# [EXERCISE INPUTS]
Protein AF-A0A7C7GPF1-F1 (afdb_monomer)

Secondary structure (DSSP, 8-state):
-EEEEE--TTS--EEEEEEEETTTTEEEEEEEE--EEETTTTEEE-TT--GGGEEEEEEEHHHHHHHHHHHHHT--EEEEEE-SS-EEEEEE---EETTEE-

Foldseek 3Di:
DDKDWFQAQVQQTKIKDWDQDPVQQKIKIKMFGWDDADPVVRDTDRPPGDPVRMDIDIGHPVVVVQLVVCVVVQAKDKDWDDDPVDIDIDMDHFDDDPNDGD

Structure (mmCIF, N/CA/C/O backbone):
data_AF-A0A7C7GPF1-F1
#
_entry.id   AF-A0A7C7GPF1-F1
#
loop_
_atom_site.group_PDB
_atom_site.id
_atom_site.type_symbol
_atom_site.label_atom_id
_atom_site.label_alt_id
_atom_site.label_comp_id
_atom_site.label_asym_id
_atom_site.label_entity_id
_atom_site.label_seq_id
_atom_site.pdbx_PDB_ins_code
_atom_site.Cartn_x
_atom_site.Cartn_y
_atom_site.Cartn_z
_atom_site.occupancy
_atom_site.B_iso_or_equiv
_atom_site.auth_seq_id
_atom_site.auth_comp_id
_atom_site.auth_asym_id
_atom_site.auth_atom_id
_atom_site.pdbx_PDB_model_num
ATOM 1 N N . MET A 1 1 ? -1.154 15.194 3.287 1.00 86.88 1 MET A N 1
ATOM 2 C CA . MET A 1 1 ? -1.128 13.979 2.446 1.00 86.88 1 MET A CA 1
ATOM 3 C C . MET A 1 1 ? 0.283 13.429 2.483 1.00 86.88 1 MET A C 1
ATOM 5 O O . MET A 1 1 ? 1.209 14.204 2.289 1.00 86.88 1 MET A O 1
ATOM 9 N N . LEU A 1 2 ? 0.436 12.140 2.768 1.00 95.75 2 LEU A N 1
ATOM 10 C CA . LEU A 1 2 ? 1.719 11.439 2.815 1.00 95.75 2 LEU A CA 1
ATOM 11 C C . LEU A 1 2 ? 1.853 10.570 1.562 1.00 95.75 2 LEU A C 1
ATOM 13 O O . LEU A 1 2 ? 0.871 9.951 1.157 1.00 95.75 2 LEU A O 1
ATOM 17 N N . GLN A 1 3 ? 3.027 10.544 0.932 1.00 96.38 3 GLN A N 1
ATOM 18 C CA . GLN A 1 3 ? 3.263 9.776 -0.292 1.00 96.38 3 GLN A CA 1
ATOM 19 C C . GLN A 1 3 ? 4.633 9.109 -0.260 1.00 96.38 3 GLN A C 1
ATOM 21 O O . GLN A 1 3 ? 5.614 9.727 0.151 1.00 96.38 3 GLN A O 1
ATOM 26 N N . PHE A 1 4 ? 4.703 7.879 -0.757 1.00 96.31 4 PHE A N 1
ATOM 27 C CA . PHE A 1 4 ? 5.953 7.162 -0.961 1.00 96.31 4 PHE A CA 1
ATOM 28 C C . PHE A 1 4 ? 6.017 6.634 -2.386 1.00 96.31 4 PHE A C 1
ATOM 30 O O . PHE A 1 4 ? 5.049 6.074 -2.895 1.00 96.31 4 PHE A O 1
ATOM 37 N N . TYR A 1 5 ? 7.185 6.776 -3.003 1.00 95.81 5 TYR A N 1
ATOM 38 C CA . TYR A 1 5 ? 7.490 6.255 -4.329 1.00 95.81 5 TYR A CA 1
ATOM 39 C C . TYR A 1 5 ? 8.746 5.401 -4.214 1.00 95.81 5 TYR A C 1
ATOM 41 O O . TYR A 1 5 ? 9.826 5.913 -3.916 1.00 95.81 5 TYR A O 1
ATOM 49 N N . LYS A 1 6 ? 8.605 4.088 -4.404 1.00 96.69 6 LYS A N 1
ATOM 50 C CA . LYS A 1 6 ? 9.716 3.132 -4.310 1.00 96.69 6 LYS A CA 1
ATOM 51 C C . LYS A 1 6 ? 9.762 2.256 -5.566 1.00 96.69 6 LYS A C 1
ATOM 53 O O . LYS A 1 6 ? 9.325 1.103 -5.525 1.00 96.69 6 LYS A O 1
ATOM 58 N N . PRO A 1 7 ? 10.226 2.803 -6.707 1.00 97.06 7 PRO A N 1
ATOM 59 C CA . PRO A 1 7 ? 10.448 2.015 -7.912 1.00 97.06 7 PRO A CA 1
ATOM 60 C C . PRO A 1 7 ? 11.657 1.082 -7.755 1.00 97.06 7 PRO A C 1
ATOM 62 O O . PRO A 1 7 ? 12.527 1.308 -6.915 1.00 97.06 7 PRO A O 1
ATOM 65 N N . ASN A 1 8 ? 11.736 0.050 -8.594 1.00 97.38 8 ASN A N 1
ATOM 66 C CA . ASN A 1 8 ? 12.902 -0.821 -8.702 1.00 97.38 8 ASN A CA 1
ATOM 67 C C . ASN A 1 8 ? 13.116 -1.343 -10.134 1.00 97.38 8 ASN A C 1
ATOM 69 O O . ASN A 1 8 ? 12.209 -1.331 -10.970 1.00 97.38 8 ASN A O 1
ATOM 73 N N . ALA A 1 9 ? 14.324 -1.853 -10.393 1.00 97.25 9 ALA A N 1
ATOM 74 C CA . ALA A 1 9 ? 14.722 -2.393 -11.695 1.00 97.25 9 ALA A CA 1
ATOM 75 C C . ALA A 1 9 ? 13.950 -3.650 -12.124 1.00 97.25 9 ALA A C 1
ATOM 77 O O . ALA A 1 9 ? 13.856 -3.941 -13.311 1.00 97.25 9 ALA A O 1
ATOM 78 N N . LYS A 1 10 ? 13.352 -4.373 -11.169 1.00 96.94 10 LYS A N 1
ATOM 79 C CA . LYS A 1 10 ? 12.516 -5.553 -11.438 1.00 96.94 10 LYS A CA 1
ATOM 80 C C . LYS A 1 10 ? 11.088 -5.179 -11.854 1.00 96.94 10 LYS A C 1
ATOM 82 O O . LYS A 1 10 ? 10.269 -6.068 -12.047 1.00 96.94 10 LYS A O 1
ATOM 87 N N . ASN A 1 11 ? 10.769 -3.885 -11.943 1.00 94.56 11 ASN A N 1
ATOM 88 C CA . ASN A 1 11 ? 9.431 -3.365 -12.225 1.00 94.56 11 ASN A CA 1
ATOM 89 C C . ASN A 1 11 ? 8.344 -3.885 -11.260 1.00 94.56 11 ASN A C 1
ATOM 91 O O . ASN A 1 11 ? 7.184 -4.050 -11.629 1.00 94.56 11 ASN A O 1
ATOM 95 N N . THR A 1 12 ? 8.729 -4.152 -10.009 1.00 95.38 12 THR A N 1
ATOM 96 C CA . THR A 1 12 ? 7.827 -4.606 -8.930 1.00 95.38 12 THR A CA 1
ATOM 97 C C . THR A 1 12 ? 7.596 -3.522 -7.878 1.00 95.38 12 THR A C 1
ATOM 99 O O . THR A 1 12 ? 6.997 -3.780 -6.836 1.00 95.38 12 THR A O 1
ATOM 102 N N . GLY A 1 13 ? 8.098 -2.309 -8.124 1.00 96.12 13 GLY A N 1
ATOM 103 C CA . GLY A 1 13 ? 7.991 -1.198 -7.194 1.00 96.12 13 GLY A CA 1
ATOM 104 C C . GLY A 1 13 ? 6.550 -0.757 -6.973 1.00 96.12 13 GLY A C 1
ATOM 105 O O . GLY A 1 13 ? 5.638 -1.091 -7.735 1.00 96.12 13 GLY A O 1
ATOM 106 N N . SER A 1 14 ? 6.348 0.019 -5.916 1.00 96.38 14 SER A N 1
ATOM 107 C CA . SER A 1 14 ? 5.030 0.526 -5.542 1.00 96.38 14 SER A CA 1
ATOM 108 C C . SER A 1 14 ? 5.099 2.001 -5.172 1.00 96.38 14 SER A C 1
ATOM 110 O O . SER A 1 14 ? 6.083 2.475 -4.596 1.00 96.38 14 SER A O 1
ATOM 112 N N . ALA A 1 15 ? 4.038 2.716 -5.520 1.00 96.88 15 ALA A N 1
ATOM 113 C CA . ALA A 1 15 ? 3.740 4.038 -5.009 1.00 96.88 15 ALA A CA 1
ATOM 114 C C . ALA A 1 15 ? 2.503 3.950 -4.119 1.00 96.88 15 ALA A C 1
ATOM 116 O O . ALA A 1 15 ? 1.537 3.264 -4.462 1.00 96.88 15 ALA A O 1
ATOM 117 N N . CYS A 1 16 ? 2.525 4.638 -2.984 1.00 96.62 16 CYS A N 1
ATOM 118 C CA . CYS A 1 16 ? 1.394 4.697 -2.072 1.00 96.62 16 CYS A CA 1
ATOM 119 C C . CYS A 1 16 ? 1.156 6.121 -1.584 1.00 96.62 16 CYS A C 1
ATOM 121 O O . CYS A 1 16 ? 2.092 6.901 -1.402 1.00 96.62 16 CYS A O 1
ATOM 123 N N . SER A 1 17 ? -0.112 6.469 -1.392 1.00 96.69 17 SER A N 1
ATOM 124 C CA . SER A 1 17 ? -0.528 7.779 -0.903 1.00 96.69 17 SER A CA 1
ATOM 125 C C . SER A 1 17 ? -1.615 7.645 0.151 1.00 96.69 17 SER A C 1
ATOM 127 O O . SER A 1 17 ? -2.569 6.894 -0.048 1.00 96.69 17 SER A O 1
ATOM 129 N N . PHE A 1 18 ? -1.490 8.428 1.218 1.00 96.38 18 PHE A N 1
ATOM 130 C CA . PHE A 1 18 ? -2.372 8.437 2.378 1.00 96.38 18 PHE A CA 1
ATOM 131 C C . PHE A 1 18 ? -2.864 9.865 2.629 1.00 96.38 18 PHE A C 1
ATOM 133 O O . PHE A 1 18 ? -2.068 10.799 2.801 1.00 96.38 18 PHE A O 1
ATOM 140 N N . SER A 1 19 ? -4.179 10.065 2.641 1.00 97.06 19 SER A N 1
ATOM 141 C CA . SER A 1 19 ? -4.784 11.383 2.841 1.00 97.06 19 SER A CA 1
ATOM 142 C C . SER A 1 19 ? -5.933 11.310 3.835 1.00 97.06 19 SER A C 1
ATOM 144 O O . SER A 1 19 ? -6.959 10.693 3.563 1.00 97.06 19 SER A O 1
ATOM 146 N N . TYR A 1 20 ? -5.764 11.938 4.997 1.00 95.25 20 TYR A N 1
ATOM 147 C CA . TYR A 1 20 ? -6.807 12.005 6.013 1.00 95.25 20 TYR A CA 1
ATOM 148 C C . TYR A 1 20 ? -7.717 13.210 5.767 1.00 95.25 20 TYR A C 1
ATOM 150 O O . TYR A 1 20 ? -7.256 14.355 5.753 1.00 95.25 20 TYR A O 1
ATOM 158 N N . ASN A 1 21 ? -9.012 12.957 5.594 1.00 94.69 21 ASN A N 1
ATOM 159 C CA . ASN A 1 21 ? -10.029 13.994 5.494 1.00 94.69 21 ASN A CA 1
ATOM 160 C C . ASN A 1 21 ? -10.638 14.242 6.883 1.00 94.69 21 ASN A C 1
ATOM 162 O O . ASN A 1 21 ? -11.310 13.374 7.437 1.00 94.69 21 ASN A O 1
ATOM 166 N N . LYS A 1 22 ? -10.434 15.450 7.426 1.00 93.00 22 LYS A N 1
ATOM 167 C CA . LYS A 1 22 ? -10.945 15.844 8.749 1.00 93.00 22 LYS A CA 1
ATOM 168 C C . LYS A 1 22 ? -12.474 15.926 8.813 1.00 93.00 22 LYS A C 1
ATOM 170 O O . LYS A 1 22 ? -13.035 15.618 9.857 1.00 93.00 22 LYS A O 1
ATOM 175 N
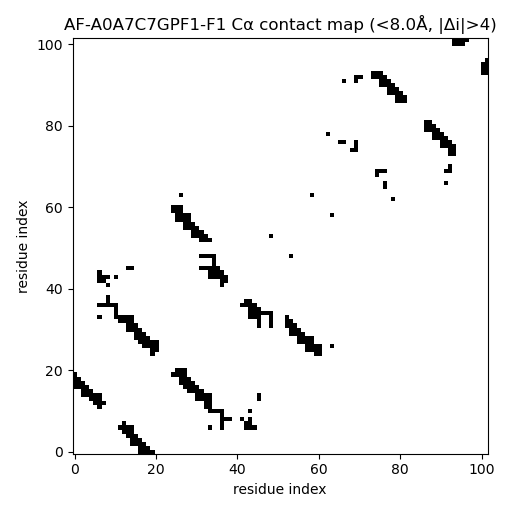 N . LYS A 1 23 ? -13.138 16.323 7.721 1.00 93.44 23 LYS A N 1
ATOM 176 C CA . LYS A 1 23 ? -14.602 16.466 7.658 1.00 93.44 23 LYS A CA 1
ATOM 177 C C . LYS A 1 23 ? -15.287 15.100 7.659 1.00 93.44 23 LYS A C 1
ATOM 179 O O . LYS A 1 23 ? -16.195 14.866 8.445 1.00 93.44 23 LYS A O 1
ATOM 184 N N . ASP A 1 24 ? -14.790 14.190 6.826 1.00 91.06 24 ASP A N 1
ATOM 185 C CA . ASP A 1 24 ? -15.330 12.831 6.702 1.00 91.06 24 ASP A CA 1
ATOM 186 C C . ASP A 1 24 ? -14.828 11.884 7.801 1.00 91.06 24 ASP A C 1
ATOM 188 O O . ASP A 1 24 ? -15.324 10.765 7.907 1.00 91.06 24 ASP A O 1
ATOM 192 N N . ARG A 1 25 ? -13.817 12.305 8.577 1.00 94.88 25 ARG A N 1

# [WHAT THE EXERCISE ASKS]
Nothing beyond the line that contains "ATOM 30 O O" belongs in the answer; reproduce the entries exactly from their first line through it.

# [OUTPUT FOR THIS EXERCISE]
Protein AF-A0A7C7GPF1-F1 (afdb_monomer)

Secondary structure (DSSP, 8-state):
-EEEEE--TTS--EEEEEEEETTTTEEEEEEEE--EEETTTTEEE-TT--GGGEEEEEEEHHHHHHHHHHHHHT--EEEEEE-SS-EEEEEE---EETTEE-

Foldseek 3Di:
DDKDWFQAQVQQTKIKDWDQDPVQQKIKIKMFGWDDADPVVRDTDRPPGDPVRMDIDIGHPVVVVQLVVCVVVQAKDKDWDDDPVDIDIDMDHFDDDPNDGD

Structure (mmCIF, N/CA/C/O backbone):
data_AF-A0A7C7GPF1-F1
#
_entry.id   AF-A0A7C7GPF1-F1
#
loop_
_atom_site.group_PDB
_atom_site.id
_atom_site.type_symbol
_atom_site.label_atom_id
_atom_site.label_alt_id
_atom_site.label_comp_id
_atom_site.label_asym_id
_atom_site.label_entity_id
_atom_site.label_seq_id
_atom_site.pdbx_PDB_ins_code
_atom_site.Cartn_x
_atom_site.Cartn_y
_atom_site.Cartn_z
_atom_site.occupancy
_atom_site.B_iso_or_equiv
_atom_site.auth_seq_id
_atom_site.auth_comp_id
_atom_site.auth_asym_id
_atom_site.auth_atom_id
_atom_site.pdbx_PDB_model_num
ATOM 1 N N . MET A 1 1 ? -1.154 15.194 3.287 1.00 86.88 1 MET A N 1
ATOM 2 C CA . MET A 1 1 ? -1.128 13.979 2.446 1.00 86.88 1 MET A CA 1
ATOM 3 C C . MET A 1 1 ? 0.283 13.429 2.483 1.00 86.88 1 MET A C 1
ATOM 5 O O . MET A 1 1 ? 1.209 14.204 2.289 1.00 86.88 1 MET A O 1
ATOM 9 N N . LEU A 1 2 ? 0.436 12.140 2.768 1.00 95.75 2 LEU A N 1
ATOM 10 C CA . LEU A 1 2 ? 1.719 11.439 2.815 1.00 95.75 2 LEU A CA 1
ATOM 11 C C . LEU A 1 2 ? 1.853 10.570 1.562 1.00 95.75 2 LEU A C 1
ATOM 13 O O . LEU A 1 2 ? 0.871 9.951 1.157 1.00 95.75 2 LEU A O 1
ATOM 17 N N . GLN A 1 3 ? 3.027 10.544 0.932 1.00 96.38 3 GLN A N 1
ATOM 18 C CA . GLN A 1 3 ? 3.263 9.776 -0.292 1.00 96.38 3 GLN A CA 1
ATOM 19 C C . GLN A 1 3 ? 4.633 9.109 -0.260 1.00 96.38 3 GLN A C 1
ATOM 21 O O . GLN A 1 3 ? 5.614 9.727 0.151 1.00 96.38 3 GLN A O 1
ATOM 26 N N . PHE A 1 4 ? 4.703 7.879 -0.757 1.00 96.31 4 PHE A N 1
ATOM 27 C CA . PHE A 1 4 ? 5.953 7.162 -0.961 1.00 96.31 4 PHE A CA 1
ATOM 28 C C . PHE A 1 4 ? 6.017 6.634 -2.386 1.00 96.31 4 PHE A C 1
ATOM 30 O O . PHE A 1 4 ? 5.049 6.074 -2.895 1.00 96.31 4 PHE A O 1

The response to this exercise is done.